I'm stuck with the following I hope someone could help me.
Let $N$ a normal subgroup of $G$. Show that if $[G:N]=4$, exists a normal subgroup $M$ of $G$ s.t. $[G:M]=2$. My idea: Since $G/N$ has orden 4, either is isomorphic to $\mathbb{Z}/4$ or $\mathbb{Z}/2 \times\mathbb{Z}/2$ and in any case we have a subgroup of order $2$ and for instance the same applies to $G/N$ but from here I'm not sure how to get the normal subgroup $M$ of $G$ which have exactly two cosets. any idea?
I think I got it. $G \to_\pi G/H\to _f\{\text{klein 4 group or cyclic group}\}$. Either if we have a cyclic group or the Klein 4 group (both commutatives) we can find a subgroup of order $2$, say $H$ (which obviously is normal), then $f^{pre}[H]=K\lhd G/H$, and define $M =\pi^{pre}[K]\lhd G$ (because the canonical map is a surjecion). To conclude we claim that $[G:M]= 2$. Since $4=[G:N]=[G:M][M:N]=[G:M]2$, we're done.

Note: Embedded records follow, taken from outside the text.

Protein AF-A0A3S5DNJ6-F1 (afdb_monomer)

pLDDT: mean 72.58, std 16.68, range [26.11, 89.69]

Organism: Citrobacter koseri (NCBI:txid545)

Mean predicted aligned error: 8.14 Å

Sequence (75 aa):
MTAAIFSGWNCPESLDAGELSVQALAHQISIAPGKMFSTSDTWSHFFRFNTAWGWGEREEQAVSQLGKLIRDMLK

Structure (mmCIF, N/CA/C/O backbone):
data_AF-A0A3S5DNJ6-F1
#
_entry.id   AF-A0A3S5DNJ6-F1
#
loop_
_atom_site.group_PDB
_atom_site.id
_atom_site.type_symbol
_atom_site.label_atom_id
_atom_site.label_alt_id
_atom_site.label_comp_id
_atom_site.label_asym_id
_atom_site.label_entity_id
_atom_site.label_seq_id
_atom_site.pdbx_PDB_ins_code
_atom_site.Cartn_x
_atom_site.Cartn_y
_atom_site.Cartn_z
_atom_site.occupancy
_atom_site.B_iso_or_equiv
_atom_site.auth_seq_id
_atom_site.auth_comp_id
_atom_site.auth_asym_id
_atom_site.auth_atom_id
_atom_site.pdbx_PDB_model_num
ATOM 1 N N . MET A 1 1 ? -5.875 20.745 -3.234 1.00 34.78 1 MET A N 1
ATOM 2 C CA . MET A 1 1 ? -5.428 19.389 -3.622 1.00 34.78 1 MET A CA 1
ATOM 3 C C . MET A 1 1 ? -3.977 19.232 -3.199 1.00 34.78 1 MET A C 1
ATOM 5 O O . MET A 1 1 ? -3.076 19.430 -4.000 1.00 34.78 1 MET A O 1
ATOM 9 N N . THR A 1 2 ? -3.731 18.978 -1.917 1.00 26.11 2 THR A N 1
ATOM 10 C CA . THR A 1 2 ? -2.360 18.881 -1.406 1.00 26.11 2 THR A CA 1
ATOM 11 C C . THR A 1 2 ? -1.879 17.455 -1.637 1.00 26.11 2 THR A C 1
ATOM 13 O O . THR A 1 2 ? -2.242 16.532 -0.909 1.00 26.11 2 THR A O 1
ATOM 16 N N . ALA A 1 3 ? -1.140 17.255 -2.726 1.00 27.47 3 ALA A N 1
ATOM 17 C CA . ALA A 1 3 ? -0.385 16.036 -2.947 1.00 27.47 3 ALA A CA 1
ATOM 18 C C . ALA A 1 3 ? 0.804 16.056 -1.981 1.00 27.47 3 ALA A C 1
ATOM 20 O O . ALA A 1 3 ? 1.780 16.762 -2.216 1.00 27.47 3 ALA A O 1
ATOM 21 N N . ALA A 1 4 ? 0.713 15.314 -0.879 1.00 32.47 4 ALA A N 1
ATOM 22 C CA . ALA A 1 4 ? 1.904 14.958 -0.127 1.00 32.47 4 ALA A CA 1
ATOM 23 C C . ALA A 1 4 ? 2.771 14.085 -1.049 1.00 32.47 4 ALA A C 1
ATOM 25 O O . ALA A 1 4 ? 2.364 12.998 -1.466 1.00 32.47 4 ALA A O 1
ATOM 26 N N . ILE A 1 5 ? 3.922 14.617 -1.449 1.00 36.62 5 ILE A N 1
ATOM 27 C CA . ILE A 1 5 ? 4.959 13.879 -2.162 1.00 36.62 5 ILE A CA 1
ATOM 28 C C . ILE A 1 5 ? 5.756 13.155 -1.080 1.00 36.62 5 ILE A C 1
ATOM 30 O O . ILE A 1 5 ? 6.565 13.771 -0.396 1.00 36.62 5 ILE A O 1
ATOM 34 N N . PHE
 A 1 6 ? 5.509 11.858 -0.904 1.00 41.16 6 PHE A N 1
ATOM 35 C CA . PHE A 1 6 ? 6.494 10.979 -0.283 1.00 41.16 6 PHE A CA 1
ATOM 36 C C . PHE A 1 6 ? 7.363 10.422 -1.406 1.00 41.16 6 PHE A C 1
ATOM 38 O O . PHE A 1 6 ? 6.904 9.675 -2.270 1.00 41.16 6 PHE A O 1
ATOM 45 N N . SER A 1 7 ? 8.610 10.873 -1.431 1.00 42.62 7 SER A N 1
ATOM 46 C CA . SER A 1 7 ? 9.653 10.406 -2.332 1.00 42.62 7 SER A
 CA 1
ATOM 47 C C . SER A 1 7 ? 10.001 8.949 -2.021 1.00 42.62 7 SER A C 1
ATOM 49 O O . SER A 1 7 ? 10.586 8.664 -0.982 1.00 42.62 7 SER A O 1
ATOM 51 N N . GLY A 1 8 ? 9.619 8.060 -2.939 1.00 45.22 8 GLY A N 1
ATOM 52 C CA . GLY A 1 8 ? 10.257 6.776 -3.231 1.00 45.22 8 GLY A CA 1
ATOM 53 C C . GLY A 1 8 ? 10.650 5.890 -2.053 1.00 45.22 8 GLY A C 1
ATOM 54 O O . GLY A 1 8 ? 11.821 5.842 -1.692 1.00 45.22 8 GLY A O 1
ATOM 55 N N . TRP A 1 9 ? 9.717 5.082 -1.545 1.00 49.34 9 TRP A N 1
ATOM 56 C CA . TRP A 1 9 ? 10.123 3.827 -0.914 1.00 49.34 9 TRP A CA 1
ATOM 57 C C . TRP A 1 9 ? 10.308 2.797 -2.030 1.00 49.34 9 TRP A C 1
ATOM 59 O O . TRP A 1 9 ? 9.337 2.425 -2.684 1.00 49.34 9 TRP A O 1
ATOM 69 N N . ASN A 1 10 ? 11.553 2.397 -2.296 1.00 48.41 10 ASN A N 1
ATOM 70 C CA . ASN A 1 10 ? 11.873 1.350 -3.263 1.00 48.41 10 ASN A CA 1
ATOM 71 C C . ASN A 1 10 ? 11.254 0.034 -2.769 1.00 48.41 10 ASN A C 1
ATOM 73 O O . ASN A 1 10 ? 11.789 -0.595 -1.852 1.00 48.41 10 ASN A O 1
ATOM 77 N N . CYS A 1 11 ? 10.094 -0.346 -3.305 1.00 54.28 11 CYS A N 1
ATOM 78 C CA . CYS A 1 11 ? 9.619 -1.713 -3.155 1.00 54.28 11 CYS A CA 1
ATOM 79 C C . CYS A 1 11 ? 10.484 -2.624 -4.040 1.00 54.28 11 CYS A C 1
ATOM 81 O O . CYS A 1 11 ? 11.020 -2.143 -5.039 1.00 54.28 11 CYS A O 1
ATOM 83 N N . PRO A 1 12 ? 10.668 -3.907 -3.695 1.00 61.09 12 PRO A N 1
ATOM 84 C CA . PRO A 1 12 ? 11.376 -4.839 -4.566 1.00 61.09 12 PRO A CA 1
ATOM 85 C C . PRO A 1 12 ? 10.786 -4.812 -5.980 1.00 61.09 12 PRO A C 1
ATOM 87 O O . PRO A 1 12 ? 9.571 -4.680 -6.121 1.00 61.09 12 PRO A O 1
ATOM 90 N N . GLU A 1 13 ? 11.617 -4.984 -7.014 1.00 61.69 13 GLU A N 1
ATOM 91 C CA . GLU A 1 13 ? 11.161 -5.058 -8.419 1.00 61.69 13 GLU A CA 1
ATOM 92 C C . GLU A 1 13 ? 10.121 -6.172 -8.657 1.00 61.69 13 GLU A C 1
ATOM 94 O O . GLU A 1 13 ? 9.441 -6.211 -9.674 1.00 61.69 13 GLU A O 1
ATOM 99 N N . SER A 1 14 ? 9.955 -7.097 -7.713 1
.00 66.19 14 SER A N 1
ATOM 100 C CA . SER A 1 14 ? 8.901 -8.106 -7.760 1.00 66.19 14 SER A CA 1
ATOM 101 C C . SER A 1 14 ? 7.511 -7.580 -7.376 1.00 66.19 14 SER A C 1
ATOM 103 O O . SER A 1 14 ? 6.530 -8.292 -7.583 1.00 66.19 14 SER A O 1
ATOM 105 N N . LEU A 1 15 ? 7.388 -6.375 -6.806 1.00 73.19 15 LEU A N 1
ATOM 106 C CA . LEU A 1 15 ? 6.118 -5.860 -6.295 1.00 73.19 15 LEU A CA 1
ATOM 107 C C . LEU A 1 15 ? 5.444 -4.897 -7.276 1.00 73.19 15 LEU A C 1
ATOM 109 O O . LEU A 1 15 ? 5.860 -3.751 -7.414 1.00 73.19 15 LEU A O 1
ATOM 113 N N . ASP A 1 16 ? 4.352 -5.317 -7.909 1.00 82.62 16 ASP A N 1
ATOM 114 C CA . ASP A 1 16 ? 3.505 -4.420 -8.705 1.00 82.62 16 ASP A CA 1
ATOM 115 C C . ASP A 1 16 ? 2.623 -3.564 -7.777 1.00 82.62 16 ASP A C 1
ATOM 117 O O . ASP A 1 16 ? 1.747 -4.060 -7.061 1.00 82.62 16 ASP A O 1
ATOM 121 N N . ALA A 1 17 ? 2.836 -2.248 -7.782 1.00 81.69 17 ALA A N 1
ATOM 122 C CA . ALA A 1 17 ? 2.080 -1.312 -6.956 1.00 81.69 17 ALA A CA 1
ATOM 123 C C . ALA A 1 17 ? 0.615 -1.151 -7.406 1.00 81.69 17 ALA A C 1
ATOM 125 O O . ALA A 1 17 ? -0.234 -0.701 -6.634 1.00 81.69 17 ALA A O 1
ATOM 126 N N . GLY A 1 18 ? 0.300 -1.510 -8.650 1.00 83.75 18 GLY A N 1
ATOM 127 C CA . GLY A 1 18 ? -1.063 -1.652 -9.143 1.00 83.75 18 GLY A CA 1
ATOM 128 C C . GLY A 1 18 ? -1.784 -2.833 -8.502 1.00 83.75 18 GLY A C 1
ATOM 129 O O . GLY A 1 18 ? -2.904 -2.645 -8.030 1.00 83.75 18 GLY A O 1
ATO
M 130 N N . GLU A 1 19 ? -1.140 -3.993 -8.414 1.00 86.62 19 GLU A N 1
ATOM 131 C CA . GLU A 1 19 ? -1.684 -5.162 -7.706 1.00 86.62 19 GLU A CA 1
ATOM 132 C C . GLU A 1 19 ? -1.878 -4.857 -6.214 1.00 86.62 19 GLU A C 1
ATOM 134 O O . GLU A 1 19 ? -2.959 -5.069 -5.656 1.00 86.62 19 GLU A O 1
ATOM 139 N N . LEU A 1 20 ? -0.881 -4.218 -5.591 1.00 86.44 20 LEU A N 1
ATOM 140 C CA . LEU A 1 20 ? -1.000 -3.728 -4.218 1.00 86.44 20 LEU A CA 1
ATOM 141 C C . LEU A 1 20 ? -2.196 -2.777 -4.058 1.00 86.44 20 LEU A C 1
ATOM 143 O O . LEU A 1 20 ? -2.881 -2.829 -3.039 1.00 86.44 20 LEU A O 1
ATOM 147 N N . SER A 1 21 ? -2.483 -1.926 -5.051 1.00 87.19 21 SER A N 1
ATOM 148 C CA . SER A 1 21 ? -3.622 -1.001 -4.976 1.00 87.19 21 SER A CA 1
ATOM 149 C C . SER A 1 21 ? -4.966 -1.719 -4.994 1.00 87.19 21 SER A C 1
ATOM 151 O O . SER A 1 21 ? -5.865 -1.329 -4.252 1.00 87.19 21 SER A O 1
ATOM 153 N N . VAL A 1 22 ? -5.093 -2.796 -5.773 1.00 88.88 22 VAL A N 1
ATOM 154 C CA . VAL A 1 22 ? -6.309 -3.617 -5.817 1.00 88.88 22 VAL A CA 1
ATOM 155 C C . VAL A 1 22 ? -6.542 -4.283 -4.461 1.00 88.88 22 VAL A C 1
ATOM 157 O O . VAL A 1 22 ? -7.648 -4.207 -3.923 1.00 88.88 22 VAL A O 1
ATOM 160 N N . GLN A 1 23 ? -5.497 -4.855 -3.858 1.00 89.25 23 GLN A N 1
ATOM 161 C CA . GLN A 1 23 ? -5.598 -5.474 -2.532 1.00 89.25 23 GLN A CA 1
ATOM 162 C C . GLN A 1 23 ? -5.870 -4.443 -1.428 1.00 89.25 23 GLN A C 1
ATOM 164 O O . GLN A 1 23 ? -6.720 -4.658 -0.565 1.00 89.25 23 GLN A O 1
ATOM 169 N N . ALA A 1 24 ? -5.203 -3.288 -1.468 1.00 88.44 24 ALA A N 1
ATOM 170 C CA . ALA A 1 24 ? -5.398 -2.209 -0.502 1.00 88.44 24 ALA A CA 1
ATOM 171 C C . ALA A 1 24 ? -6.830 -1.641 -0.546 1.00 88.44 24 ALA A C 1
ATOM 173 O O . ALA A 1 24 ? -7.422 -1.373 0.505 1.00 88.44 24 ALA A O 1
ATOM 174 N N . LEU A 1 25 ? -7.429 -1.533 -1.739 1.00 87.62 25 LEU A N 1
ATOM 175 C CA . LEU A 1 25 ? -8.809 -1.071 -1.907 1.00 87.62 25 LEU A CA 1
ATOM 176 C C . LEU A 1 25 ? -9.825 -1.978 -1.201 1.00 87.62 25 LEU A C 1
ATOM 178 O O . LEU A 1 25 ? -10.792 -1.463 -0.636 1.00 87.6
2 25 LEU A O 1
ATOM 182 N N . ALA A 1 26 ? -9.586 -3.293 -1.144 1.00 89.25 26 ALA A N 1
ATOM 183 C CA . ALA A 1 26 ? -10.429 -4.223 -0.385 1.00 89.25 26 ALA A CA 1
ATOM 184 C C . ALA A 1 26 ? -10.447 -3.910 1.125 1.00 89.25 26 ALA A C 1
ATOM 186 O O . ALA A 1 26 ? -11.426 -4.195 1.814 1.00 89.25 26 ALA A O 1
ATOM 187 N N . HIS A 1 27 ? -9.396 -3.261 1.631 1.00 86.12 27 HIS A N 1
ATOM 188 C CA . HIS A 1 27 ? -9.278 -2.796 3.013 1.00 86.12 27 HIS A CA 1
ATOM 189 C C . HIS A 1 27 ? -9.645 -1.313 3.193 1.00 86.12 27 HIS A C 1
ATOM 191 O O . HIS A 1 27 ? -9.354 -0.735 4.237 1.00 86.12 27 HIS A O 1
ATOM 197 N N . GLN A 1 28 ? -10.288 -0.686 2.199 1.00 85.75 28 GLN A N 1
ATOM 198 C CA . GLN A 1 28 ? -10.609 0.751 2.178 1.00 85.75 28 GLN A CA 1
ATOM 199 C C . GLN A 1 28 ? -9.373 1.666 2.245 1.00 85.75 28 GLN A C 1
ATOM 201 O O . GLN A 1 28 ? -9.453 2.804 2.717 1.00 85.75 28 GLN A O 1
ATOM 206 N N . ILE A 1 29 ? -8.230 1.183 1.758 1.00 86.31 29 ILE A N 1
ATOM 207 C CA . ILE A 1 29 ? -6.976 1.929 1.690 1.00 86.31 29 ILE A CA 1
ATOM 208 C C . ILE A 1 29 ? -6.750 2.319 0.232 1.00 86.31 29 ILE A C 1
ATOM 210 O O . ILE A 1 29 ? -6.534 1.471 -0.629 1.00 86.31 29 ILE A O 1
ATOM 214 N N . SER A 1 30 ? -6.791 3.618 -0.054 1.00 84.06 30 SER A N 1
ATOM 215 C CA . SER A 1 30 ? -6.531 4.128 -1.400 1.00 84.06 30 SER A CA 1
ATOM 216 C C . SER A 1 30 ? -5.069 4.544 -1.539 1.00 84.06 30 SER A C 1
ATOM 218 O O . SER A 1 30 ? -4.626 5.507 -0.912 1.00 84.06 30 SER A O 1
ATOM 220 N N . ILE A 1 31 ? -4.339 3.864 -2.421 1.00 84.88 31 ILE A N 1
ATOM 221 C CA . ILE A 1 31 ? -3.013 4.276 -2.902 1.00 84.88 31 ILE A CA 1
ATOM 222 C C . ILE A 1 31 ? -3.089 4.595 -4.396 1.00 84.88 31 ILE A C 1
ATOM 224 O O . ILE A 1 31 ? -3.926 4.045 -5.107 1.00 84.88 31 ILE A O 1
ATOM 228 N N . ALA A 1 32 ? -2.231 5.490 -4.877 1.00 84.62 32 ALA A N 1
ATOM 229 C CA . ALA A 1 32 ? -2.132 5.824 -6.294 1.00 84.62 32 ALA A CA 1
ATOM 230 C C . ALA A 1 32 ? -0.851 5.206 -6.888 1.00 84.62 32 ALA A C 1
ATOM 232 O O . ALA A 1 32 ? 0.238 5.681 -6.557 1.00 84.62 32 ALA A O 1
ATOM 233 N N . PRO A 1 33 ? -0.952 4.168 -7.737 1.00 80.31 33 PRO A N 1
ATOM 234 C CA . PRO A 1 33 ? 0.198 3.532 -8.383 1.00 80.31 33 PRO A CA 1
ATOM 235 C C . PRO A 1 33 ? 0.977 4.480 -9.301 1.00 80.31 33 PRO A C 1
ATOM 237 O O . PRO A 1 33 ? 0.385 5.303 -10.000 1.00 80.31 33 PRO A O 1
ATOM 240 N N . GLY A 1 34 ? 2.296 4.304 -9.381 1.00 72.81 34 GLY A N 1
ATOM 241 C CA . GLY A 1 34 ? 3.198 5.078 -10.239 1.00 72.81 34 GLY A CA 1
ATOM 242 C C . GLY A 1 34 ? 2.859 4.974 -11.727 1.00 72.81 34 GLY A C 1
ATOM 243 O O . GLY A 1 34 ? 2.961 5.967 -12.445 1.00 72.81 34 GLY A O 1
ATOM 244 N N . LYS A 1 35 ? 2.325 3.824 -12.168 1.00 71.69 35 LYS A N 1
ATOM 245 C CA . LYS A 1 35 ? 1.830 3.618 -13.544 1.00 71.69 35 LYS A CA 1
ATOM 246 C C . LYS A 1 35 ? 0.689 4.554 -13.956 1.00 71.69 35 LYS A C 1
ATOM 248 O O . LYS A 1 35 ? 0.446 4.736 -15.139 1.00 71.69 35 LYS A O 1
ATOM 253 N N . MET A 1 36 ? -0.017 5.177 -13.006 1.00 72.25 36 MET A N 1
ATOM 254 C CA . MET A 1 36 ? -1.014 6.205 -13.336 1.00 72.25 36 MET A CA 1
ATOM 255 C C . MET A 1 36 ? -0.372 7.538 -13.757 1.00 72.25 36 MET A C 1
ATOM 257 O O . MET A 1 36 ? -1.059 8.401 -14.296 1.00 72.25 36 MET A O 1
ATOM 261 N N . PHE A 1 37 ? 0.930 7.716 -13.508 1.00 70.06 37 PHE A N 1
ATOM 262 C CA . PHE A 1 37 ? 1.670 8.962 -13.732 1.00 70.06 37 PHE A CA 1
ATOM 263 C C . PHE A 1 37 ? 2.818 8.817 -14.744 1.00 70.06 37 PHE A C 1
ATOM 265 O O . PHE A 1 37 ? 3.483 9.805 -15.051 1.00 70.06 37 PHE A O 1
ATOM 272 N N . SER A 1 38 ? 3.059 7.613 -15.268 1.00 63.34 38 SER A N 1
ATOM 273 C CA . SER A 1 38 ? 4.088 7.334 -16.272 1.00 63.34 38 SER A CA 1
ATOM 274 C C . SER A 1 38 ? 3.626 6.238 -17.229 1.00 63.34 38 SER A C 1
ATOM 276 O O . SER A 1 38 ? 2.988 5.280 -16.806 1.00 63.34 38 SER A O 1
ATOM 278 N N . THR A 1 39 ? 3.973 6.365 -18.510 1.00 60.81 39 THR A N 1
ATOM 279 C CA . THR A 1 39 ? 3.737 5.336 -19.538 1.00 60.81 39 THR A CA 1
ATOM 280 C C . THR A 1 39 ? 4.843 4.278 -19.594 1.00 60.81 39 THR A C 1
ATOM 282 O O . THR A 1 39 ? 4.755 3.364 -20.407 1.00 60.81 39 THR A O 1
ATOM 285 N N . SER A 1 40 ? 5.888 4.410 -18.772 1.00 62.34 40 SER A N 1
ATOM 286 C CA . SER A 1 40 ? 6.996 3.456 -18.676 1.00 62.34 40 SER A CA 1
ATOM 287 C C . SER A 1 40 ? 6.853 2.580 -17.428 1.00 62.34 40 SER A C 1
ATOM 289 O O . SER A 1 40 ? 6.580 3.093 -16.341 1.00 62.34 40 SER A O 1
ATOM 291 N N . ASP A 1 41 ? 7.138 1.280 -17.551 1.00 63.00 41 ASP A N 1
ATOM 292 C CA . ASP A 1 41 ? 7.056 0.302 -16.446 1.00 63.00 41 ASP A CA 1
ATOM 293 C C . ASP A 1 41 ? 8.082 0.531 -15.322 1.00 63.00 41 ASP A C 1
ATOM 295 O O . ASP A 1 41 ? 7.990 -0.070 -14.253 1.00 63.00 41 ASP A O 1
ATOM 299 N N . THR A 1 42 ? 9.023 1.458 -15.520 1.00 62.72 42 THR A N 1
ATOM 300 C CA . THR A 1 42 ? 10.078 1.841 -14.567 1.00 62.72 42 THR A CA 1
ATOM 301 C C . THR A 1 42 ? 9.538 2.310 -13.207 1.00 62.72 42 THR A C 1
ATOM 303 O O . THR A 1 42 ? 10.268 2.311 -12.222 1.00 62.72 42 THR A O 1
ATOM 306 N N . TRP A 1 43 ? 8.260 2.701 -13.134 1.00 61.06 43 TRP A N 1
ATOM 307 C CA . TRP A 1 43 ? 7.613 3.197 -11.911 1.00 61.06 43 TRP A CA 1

I think is correct, thanks
Use the homomorphism theorems. By the correspondence theorem, if $N \trianglelefteq G$ and $\pi:G \rightarrow G/N$ is the canonical projection, then $\pi$ respects indices, factor groups, containment, and normality. Thus, if $H'$ is the image of $H$, then $H'$ is normal in $G':=G/N$ iff $H$ is normal in $G$, and the index $|G':H'|$ equals $|G:H|$. In your case $G/N \cong C_4$, which has a normal subgroup $H'$ of index 2. By the correspondence theorem, the (complete) preimage of $H'$ is a normal subgroup in $G$ and has index 2 in $G$.